═══ Material for this task ═══

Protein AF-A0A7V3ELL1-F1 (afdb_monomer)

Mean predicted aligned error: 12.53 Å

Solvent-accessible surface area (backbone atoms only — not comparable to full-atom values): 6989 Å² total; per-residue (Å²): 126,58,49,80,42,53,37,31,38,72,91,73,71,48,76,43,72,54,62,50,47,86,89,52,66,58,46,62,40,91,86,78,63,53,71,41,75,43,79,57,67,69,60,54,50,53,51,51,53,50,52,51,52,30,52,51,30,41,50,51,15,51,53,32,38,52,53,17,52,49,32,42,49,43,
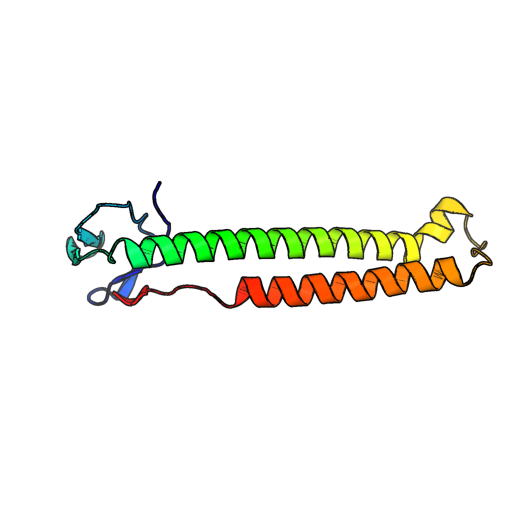58,76,40,35,41,52,75,76,61,34,91,87,46,70,80,89,49,66,67,62,63,52,47,32,50,51,50,20,56,52,25,44,52,50,18,51,52,31,39,54,63,37,65,73,71,76,74,73,47,84,75

pLDDT: mean 71.62, std 10.7, range [43.75, 90.12]

Structure (mmCIF, N/CA/C/O backbone):
data_AF-A0A7V3ELL1-F1
#
_entry.id   AF-A0A7V3ELL1-F1
#
loop_
_atom_site.group_PDB
_atom_site.id
_atom_site.type_symbol
_atom_site.label_atom_id
_atom_site.label_alt_id
_atom_site.label_comp_id
_atom_site.label_asym_id
_atom_site.label_entity_id
_atom_site.label_seq_id
_atom_site.pdbx_PDB_ins_code
_atom_site.Cartn_x
_atom_site.Cartn_y
_atom_site.Cartn_z
_atom_site.occupancy
_atom_site.B_iso_or_equiv
_atom_site.auth_seq_id
_atom_site.auth_comp_id
_atom_site.auth_asym_id
_atom_site.auth_atom_id
_atom_site.pdbx_PDB_model_num
ATOM 1 N N . MET A 1 1 ? -15.501 11.810 15.429 1.00 50.06 1 MET A N 1
ATOM 2 C CA . MET A 1 1 ? -15.279 11.081 14.157 1.00 50.06 1 MET A CA 1
ATOM 3 C C . MET A 1 1 ? -15.631 9.627 14.411 1.00 50.06 1 MET A C 1
ATOM 5 O O . MET A 1 1 ? -15.125 9.093 15.384 1.00 50.06 1 MET A O 1
ATOM 9 N N . GLY A 1 2 ? -16.539 9.036 13.631 1.00 54.94 2 GLY A N 1
ATOM 10 C CA . GLY A 1 2 ? -17.005 7.664 13.858 1.00 54.94 2 GLY A CA 1
ATOM 11 C C . GLY A 1 2 ? -16.235 6.634 13.031 1.00 54.94 2 GLY A C 1
ATOM 12 O O . GLY A 1 2 ? -15.894 6.902 11.877 1.00 54.94 2 GLY A O 1
ATOM 13 N N . ILE A 1 3 ? -15.981 5.464 13.612 1.00 60.12 3 ILE A N 1
ATOM 14 C CA . ILE A 1 3 ? -15.266 4.355 12.980 1.00 60.12 3 ILE A CA 1
ATOM 15 C C . ILE A 1 3 ? -16.298 3.425 12.324 1.00 60.12 3 ILE A C 1
ATOM 17 O O . ILE A 1 3 ? -17.147 2.876 13.028 1.00 60.12 3 ILE A O 1
ATOM 21 N N . PRO A 1 4 ? -16.280 3.240 10.990 1.00 62.72 4 PRO A N 1
ATOM 22 C CA . PRO A 1 4 ? -17.159 2.276 10.344 1.00 62.72 4 PRO A CA 1
ATOM 23 C C . PRO A 1 4 ? -16.633 0.866 10.615 1.00 62.72 4 PRO A C 1
ATOM 25 O O . PRO A 1 4 ? -15.559 0.498 10.140 1.00 62.72 4 PRO A O 1
ATOM 28 N N . VAL A 1 5 ? -17.395 0.069 11.354 1.00 63.62 5 VAL A N 1
ATOM 29 C CA . VAL A 1 5 ? -17.080 -1.344 11.591 1.00 63.62 5 VAL A CA 1
ATOM 30 C C . VAL A 1 5 ? -18.173 -2.226 11.015 1.00 63.62 5 VAL A C 1
ATOM 32 O O . VAL A 1 5 ? -19.331 -1.825 10.905 1.00 63.62 5 VAL A O 1
ATOM 35 N N . LYS A 1 6 ? -17.797 -3.444 10.627 1.00 61.16 6 LYS A N 1
ATOM 36 C CA . LYS A 1 6 ? -18.756 -4.483 10.272 1.00 61.16 6 LYS A CA 1
ATOM 37 C C . LYS A 1 6 ? -19.198 -5.156 11.571 1.00 61.16 6 LYS A C 1
ATOM 39 O O . LYS A 1 6 ? -18.419 -5.900 12.160 1.00 61.16 6 LYS A O 1
ATOM 44 N N . ALA A 1 7 ? -20.419 -4.857 11.997 1.00 64.06 7 ALA A N 1
ATOM 45 C CA . ALA A 1 7 ? -21.046 -5.430 13.176 1.00 64.06 7 ALA A CA 1
ATOM 46 C C . ALA A 1 7 ? -22.034 -6.514 12.751 1.00 64.06 7 ALA A C 1
ATOM 48 O O . ALA A 1 7 ? -22.867 -6.275 11.876 1.00 64.06 7 ALA A O 1
ATOM 49 N N . THR A 1 8 ? -21.960 -7.687 13.366 1.00 64.75 8 THR A N 1
ATOM 50 C CA . THR A 1 8 ? -22.999 -8.716 13.221 1.00 64.75 8 THR A CA 1
ATOM 51 C C . THR A 1 8 ? -23.794 -8.766 14.515 1.00 64.75 8 THR A C 1
ATOM 53 O O . THR A 1 8 ? -23.182 -8.802 15.569 1.00 64.75 8 THR A O 1
ATOM 56 N N . CYS A 1 9 ? -25.123 -8.725 14.423 1.00 63.69 9 CYS A N 1
ATOM 57 C CA . CYS A 1 9 ? -26.041 -8.891 15.554 1.00 63.69 9 CYS A CA 1
ATOM 58 C C . CYS A 1 9 ? -26.194 -10.379 15.907 1.00 63.69 9 CYS A C 1
ATOM 60 O O . CYS A 1 9 ? -26.571 -11.156 15.036 1.00 63.69 9 CYS A O 1
ATOM 62 N N . SER A 1 10 ? -25.970 -10.782 17.152 1.00 65.94 10 SER A N 1
ATOM 63 C CA . SER A 1 10 ? -26.015 -12.176 17.616 1.00 65.94 10 SER A CA 1
ATOM 64 C C . SER A 1 10 ? -27.433 -12.726 17.662 1.00 65.94 10 SER A C 1
ATOM 66 O O . SER A 1 10 ? -27.645 -13.902 17.376 1.00 65.94 10 SER A O 1
ATOM 68 N N . GLU A 1 11 ? -28.425 -11.875 17.933 1.00 64.25 11 GLU A N 1
ATOM 69 C CA . GLU A 1 11 ? -29.836 -12.279 17.926 1.00 64.25 11 GLU A CA 1
ATOM 70 C C . GLU A 1 11 ? -30.403 -12.431 16.512 1.00 64.25 11 GLU A C 1
ATOM 72 O O . GLU A 1 11 ? -31.208 -13.318 16.240 1.00 64.25 11 GLU A O 1
ATOM 77 N N . CYS A 1 12 ? -30.010 -11.538 15.606 1.00 65.81 12 CYS A N 1
ATOM 78 C CA . CYS A 1 12 ? -30.656 -11.376 14.311 1.00 65.81 12 CYS A CA 1
ATOM 79 C C . CYS A 1 12 ? -29.788 -11.795 13.118 1.00 65.81 12 CYS A C 1
ATOM 81 O O . CYS A 1 12 ? -30.275 -11.850 11.991 1.00 65.81 12 CYS A O 1
ATOM 83 N N . MET A 1 13 ? -28.512 -12.112 13.360 1.00 66.62 13 MET A N 1
ATOM 84 C CA . MET A 1 13 ? -27.472 -12.484 12.388 1.00 66.62 13 MET A CA 1
ATOM 85 C C . MET A 1 13 ? -27.347 -11.540 11.185 1.00 66.62 13 MET A C 1
ATOM 87 O O . MET A 1 13 ? -26.684 -11.846 10.191 1.00 66.62 13 MET A O 1
ATOM 91 N N . THR A 1 14 ? -27.950 -10.354 11.270 1.00 64.06 14 THR A N 1
ATOM 92 C CA . THR A 1 14 ? -27.871 -9.335 10.239 1.00 64.06 14 THR A CA 1
ATOM 93 C C . THR A 1 14 ? -26.579 -8.553 10.392 1.00 64.06 14 THR A C 1
ATOM 95 O O . THR A 1 14 ? -26.193 -8.104 11.475 1.00 64.06 14 THR A O 1
ATOM 98 N N . ILE A 1 15 ? -25.898 -8.397 9.262 1.00 65.56 15 ILE A N 1
ATOM 99 C CA . ILE A 1 15 ? -24.668 -7.627 9.159 1.00 65.56 15 ILE A CA 1
ATOM 100 C C . ILE A 1 15 ? -25.051 -6.162 8.965 1.00 65.56 15 ILE A C 1
ATOM 102 O O . ILE A 1 15 ? -25.718 -5.806 7.991 1.00 65.56 15 ILE A O 1
ATOM 106 N N . HIS A 1 16 ? -24.577 -5.305 9.861 1.00 65.88 16 HIS A N 1
ATOM 107 C CA . HIS A 1 16 ? -24.747 -3.864 9.785 1.00 65.88 16 HIS A CA 1
ATOM 108 C C . HIS A 1 16 ? -23.392 -3.154 9.763 1.00 65.88 16 HIS A C 1
ATOM 110 O O . HIS A 1 16 ? -22.375 -3.669 10.229 1.00 65.88 16 HIS A O 1
ATOM 116 N N . TYR A 1 17 ? -23.392 -1.939 9.217 1.00 63.78 17 TYR A N 1
ATOM 117 C CA . TYR A 1 17 ? -22.222 -1.062 9.162 1.00 63.78 17 TYR A CA 1
ATOM 118 C C . TYR A 1 17 ? -22.440 0.172 10.049 1.00 63.78 17 TYR A C 1
ATOM 120 O O . TYR A 1 17 ? -22.550 1.286 9.523 1.00 63.78 17 TYR A O 1
ATOM 128 N N . PRO A 1 18 ? -22.595 0.012 11.379 1.00 67.25 18 PRO A N 1
ATOM 129 C CA . PRO A 1 18 ? -22.724 1.160 12.259 1.00 67.25 18 PRO A CA 1
ATOM 130 C C . PRO A 1 18 ? -21.429 1.983 12.243 1.00 67.25 18 PRO A C 1
ATOM 132 O O . PRO A 1 18 ? -20.318 1.450 12.165 1.00 67.25 18 PRO A O 1
ATOM 135 N N . LYS A 1 19 ? -21.577 3.307 12.319 1.00 63.34 19 LYS A N 1
ATOM 136 C CA . LYS A 1 19 ? -20.465 4.201 12.652 1.00 63.34 19 LYS A CA 1
ATOM 137 C C . LYS A 1 19 ? -20.384 4.258 14.172 1.00 63.34 19 LYS A C 1
ATOM 139 O O . LYS A 1 19 ? -21.275 4.828 14.791 1.00 63.34 19 LYS A O 1
ATOM 144 N N . LEU A 1 20 ? -19.347 3.664 14.755 1.00 65.19 20 LEU A N 1
ATOM 145 C CA . LEU A 1 20 ? -19.108 3.755 16.192 1.00 65.19 20 LEU A CA 1
ATOM 146 C C . LEU A 1 20 ? -18.530 5.123 16.514 1.00 65.
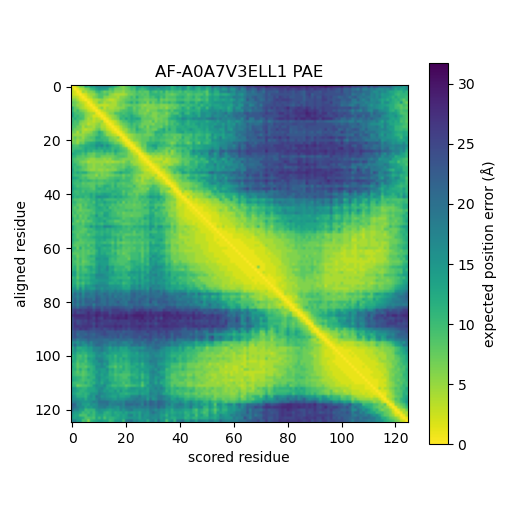19 20 LEU A C 1
ATOM 148 O O . LEU A 1 20 ? -17.447 5.467 16.041 1.00 65.19 20 LEU A O 1
ATOM 152 N N . GLU A 1 21 ? -19.263 5.914 17.284 1.00 65.38 21 GLU A N 1
ATOM 153 C CA . GLU A 1 21 ? -18.780 7.191 17.795 1.00 65.38 21 GLU A CA 1
ATOM 154 C C . GLU A 1 21 ? -18.133 6.993 19.168 1.00 65.38 21 GLU A C 1
ATOM 156 O O . GLU A 1 21 ? -18.622 6.225 19.998 1.00 65.38 21 GLU A O 1
ATOM 161 N N . PHE A 1 22 ? -17.024 7.696 19.403 1.00 57.41 22 PHE A N 1
ATOM 162 C CA . PHE A 1 22 ? -16.390 7.765 20.718 1.00 57.41 22 PHE A CA 1
ATOM 163 C C . PHE A 1 22 ? -17.391 8.324 21.743 1.00 57.41 22 PHE A C 1
ATOM 165 O O . PHE A 1 22 ? -18.046 9.330 21.466 1.00 57.41 22 PHE A O 1
ATOM 172 N N . GLY A 1 23 ? -17.529 7.660 22.893 1.00 55.56 23 GLY A N 1
ATOM 173 C CA . GLY A 1 23 ? -18.453 8.052 23.961 1.00 55.56 23 GLY A CA 1
ATOM 174 C C . GLY A 1 23 ? -19.903 7.554 23.835 1.00 55.56 23 GLY A C 1
ATOM 175 O O . GLY A 1 23 ? -20.712 7.854 24.710 1.00 55.56 23 GLY A O 1
ATOM 176 N N . GLN A 1 24 ? -20.275 6.787 22.800 1.00 60.44 24 GLN A N 1
ATOM 177 C CA . GLN A 1 24 ? -21.584 6.116 22.794 1.00 60.44 24 GLN A CA 1
ATOM 178 C C . GLN A 1 24 ? -21.549 4.892 23.713 1.00 60.44 24 GLN A C 1
ATOM 180 O O . GLN A 1 24 ? -20.804 3.960 23.447 1.00 60.44 24 GLN A O 1
ATOM 185 N N . GLU A 1 25 ? -22.367 4.857 24.766 1.00 57.28 25 GLU A 
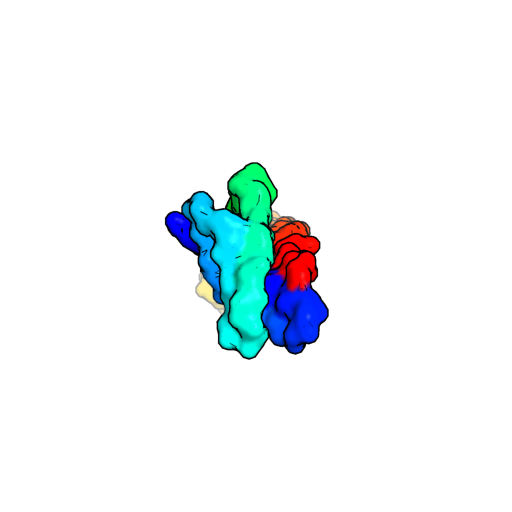N 1
ATOM 186 C CA . GLU A 1 25 ? -22.421 3.703 25.680 1.00 57.28 25 GLU A CA 1
ATOM 187 C C . GLU A 1 25 ? -23.136 2.485 25.078 1.00 57.28 25 GLU A C 1
ATOM 189 O O . GLU A 1 25 ? -22.827 1.353 25.448 1.00 57.28 25 GLU A O 1
ATOM 194 N N . ASN A 1 26 ? -24.073 2.696 24.143 1.00 62.56 26 ASN A N 1
ATOM 195 C CA . ASN A 1 26 ? -24.923 1.637 23.602 1.00 62.56 26 ASN A CA 1
ATOM 196 C C . ASN A 1 26 ? -25.124 1.761 22.087 1.00 62.56 26 ASN A C 1
ATOM 198 O O . ASN A 1 26 ? -25.557 2.801 21.590 1.00 62.56 26 ASN A O 1
ATOM 202 N N . ILE A 1 27 ? -24.897 0.664 21.369 1.00 67.44 27 ILE A N 1
ATOM 203 C CA . ILE A 1 27 ? -25.215 0.504 19.949 1.00 67.44 27 ILE A CA 1
ATOM 204 C C . ILE A 1 27 ? -26.583 -0.171 19.867 1.00 67.44 27 ILE A C 1
ATOM 206 O O . ILE A 1 27 ? -26.777 -1.254 20.418 1.00 67.44 27 ILE A O 1
ATOM 210 N N . ARG A 1 28 ? -27.549 0.448 19.182 1.00 68.44 28 ARG A N 1
ATOM 211 C CA . ARG A 1 28 ? -28.850 -0.184 18.911 1.00 68.44 28 ARG A CA 1
ATOM 212 C C . ARG A 1 28 ? -28.839 -0.864 17.553 1.00 68.44 28 ARG A C 1
ATOM 214 O O . ARG A 1 28 ? -28.507 -0.235 16.549 1.00 68.44 28 ARG A O 1
ATOM 221 N N . CYS A 1 29 ? -29.252 -2.125 17.514 1.00 65.81 29 CYS A N 1
ATOM 222 C CA . CYS A 1 29 ? -29.479 -2.817 16.256 1.00 65.81 29 CYS A CA 1
ATOM 223 C C . CYS A 1 29 ? -30.712 -2.223 15.542 1.00 65.81 29 CYS A C 1
ATOM 225 O O . CYS A 1 29 ? -31.788 -2.183 16.139 1.00 65.81 29 CYS A O 1
ATOM 227 N N . PRO A 1 30 ? -30.612 -1.790 14.272 1.00 67.56 30 PRO A N 1
ATOM 228 C CA . PRO A 1 30 ? -31.751 -1.231 13.541 1.00 67.56 30 PRO A CA 1
ATOM 229 C C . PRO A 1 30 ? -32.797 -2.287 13.150 1.00 67.56 30 PRO A C 1
ATOM 231 O O . PRO A 1 30 ? -33.925 -1.921 12.839 1.00 67.56 30 PRO A O 1
ATOM 234 N N . ALA A 1 31 ? -32.436 -3.577 13.153 1.00 67.31 31 ALA A N 1
ATOM 235 C CA . ALA A 1 31 ? -33.333 -4.670 12.783 1.00 67.31 31 ALA A CA 1
ATOM 236 C C . ALA A 1 31 ? -34.159 -5.198 13.970 1.00 67.31 31 ALA A C 1
ATOM 238 O O . ALA A 1 31 ? -35.368 -5.359 13.840 1.00 67.31 31 ALA A O 1
ATOM 239 N N . CYS A 1 32 ? -33.529 -5.450 15.125 1.00 70.44 32 CYS A N 1
ATOM 240 C CA . CYS A 1 32 ? -34.212 -5.998 16.308 1.00 70.44 32 CYS A CA 1
ATOM 241 C C . CYS A 1 32 ? -34.425 -4.982 17.442 1.00 70.44 32 CYS A C 1
ATOM 243 O O . CYS A 1 32 ? -35.106 -5.284 18.416 1.00 70.44 32 CYS A O 1
ATOM 245 N N . GLY A 1 33 ? -33.848 -3.778 17.353 1.00 67.44 33 GLY A N 1
ATOM 246 C CA . GLY A 1 33 ? -33.953 -2.750 18.395 1.00 67.44 33 GLY A CA 1
ATOM 247 C C . GLY A 1 33 ? -33.148 -3.041 19.665 1.00 67.44 33 GLY A C 1
ATOM 248 O O . GLY A 1 33 ? -33.139 -2.206 20.571 1.00 67.44 33 GLY A O 1
ATOM 249 N N . HIS A 1 34 ? -32.453 -4.181 19.734 1.00 71.38 34 HIS A N 1
ATOM 250 C CA . HIS A 1 34 ? -31.656 -4.570 20.891 1.00 71.38 34 HIS A CA 1
ATOM 251 C C . HIS A 1 34 ? -30.481 -3.603 21.089 1.00 71.38 34 HIS A C 1
ATOM 253 O O . HIS A 1 34 ? -29.774 -3.264 20.133 1.00 71.38 34 HIS A O 1
ATOM 259 N N . SER A 1 35 ? -30.302 -3.116 22.320 1.00 63.28 35 SER A N 1
ATOM 260 C CA . SER A 1 35 ? -29.192 -2.238 22.692 1.00 63.28 35 SER A CA 1
ATOM 261 C C . SER A 1 35 ? -28.069 -3.059 23.305 1.00 63.28 35 SER A C 1
ATOM 263 O O . SER A 1 35 ? -28.263 -3.662 24.357 1.00 63.28 35 SER A O 1
ATOM 265 N N . MET A 1 36 ? -26.898 -3.037 22.681 1.00 65.38 36 MET A N 1
ATOM 266 C CA . MET A 1 36 ? -25.700 -3.694 23.195 1.00 65.38 36 MET A CA 1
ATOM 267 C C . MET A 1 36 ? -24.674 -2.658 23.631 1.00 65.38 36 MET A C 1
ATOM 269 O O . MET A 1 36 ? -24.581 -1.578 23.043 1.00 65.38 36 MET A O 1
ATOM 273 N N . LYS A 1 37 ? -23.904 -2.990 24.668 1.00 63.78 37 LYS A N 1
ATOM 274 C CA . LYS A 1 37 ? -22.864 -2.113 25.207 1.00 63.78 37 LYS A CA 1
ATOM 275 C C . LYS A 1 37 ? -21.766 -1.926 24.154 1.00 63.78 37 LYS A C 1
ATOM 277 O O . LYS A 1 37 ? -21.314 -2.903 23.561 1.00 63.78 37 LYS A O 1
ATOM 282 N N . ASN A 1 38 ? -21.376 -0.682 23.892 1.00 64.25 38 ASN A N 1
ATOM 283 C CA . ASN A 1 38 ? -20.316 -0.373 22.930 1.00 64.25 38 ASN A CA 1
ATOM 284 C C . ASN A 1 38 ? -18.950 -0.881 23.435 1.00 64.25 38 ASN A C 1
ATOM 286 O O . ASN A 1 38 ? -18.767 -1.067 24.643 1.00 64.25 38 ASN A O 1
ATOM 290 N N . LEU A 1 39 ? -17.992 -1.084 22.523 1.00 65.31 39 LEU A N 1
ATOM 291 C CA . LEU A 1 39 ? -16.621 -1.433 22.899 1.00 65.31 39 LEU A CA 1
ATOM 292 C C . LEU A 1 39 ? -16.025 -0.329 23.787 1.0
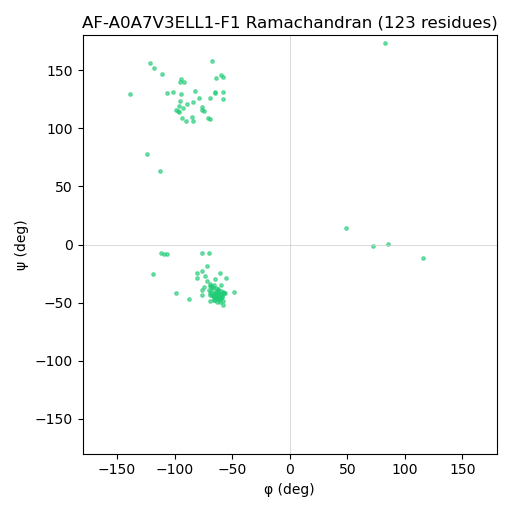0 65.31 39 LEU A C 1
ATOM 294 O O . LEU A 1 39 ? -16.312 0.855 23.575 1.00 65.31 39 LEU A O 1
ATOM 298 N N . PRO A 1 40 ? -15.172 -0.687 24.760 1.00 65.38 40 PRO A N 1
ATOM 299 C 
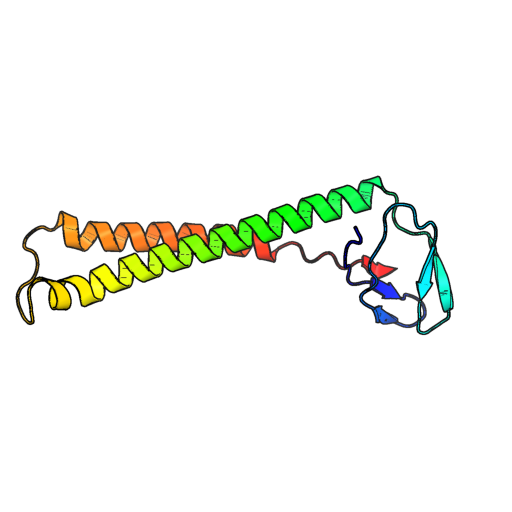CA . PRO A 1 40 ? -14.430 0.296 25.534 1.00 65.38 40 PRO A CA 1
ATOM 300 C C . PRO A 1 40 ? -13.574 1.179 24.612 1.00 65.38 40 PRO A C 1
ATOM 302 O O . PRO A 1 40 ? -13.008 0.715 23.622 1.00 65.38 40 PRO A O 1
ATOM 305 N N . GLU A 1 41 ? -13.446 2.464 24.957 1.00 66.31 41 GLU A N 1
ATOM 306 C CA . GLU A 1 41 ? -12.750 3.469 24.132 1.00 66.31 41 GLU A CA 1
ATOM 307 C C . GLU A 1 41 ? -11.305 3.080 23.773 1.00 66.31 41 GLU A C 1
ATOM 309 O O . GLU A 1 41 ? -10.812 3.455 22.708 1.00 66.31 41 GLU A O 1
ATOM 314 N N . GLY A 1 42 ? -10.642 2.293 24.629 1.00 65.62 42 GLY A N 1
ATOM 315 C CA . GLY A 1 42 ? -9.308 1.749 24.367 1.00 65.62 42 GLY A CA 1
ATOM 316 C C . GLY A 1 42 ? -9.263 0.839 23.136 1.00 65.62 42 GLY A C 1
ATOM 317 O O . GLY A 1 42 ? -8.411 1.031 22.272 1.00 65.62 42 GLY A O 1
ATOM 318 N N . GLU A 1 43 ? -10.220 -0.082 22.998 1.00 67.62 43 GLU A N 1
ATOM 319 C CA . GLU A 1 43 ? -10.291 -0.997 21.851 1.00 67.
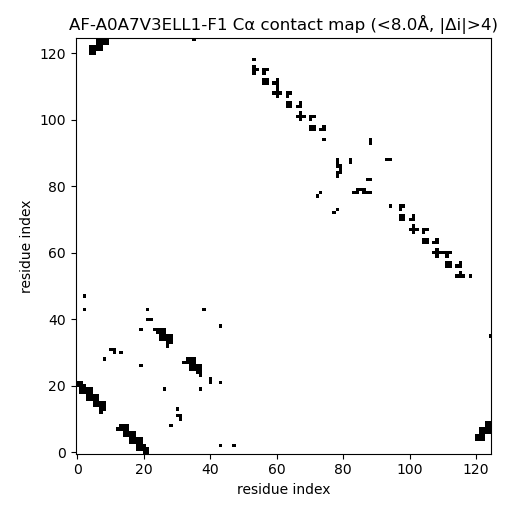62 43 GLU A CA 1
ATOM 320 C C . GLU A 1 43 ? -10.
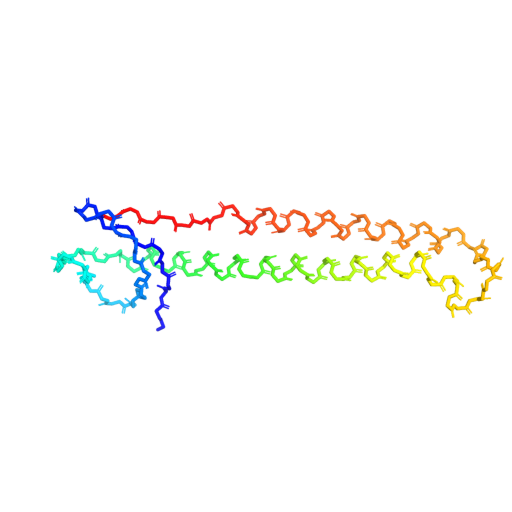669 -0.248 20.566 1.00 67.62 43 GLU A C 1
ATOM 322 O O . GLU A 1 43 ? -10.077 -0.477 19.513 1.00 67.62 43 GLU A O 1
ATOM 327 N N . LEU A 1 44 ? -11.583 0.727 20.650 1.00 68.88 44 LEU A N 1
ATOM 328 C CA . LEU A 1 44 ? -11.932 1.607 19.525 1.00 68.88 44 LEU A CA 1
ATOM 329 C C . LEU A 1 44 ? -10.715 2.376 18.986 1.00 68.88 44 LEU A C 1
ATOM 331 O O . LEU A 1 44 ? -10.546 2.495 17.771 1.00 68.88 44 LEU A O 1
ATOM 335 N N . ASN A 1 45 ? -9.854 2.880 19.872 1.00 72.38 45 ASN A N 1
ATOM 336 C CA . ASN A 1 45 ? -8.648 3.606 19.478 1.00 72.38 45 ASN A CA 1
ATOM 337 C C . ASN A 1 45 ? -7.614 2.684 18.805 1.00 72.38 45 ASN A C 1
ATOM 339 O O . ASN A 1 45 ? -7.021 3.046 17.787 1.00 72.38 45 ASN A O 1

═══

__What this task involves__
The reply should consist solely of the lines above from the one that has "ATOM 187 C C" through the one that has "ATOM 194 N N", reproduced exactly.

__Problem solution__
ATOM 187 C C . GLU A 1 25 ? -23.136 2.485 25.078 1.00 57.28 25 GLU A C 1
ATOM 189 O O . GLU A 1 25 ? -22.827 1.353 25.448 1.00 57.28 25 GLU A O 1
ATOM 194 N N . ASN A 1 26 ? -24.073 2.696 24.143 1.00 62.56 26 ASN A N 1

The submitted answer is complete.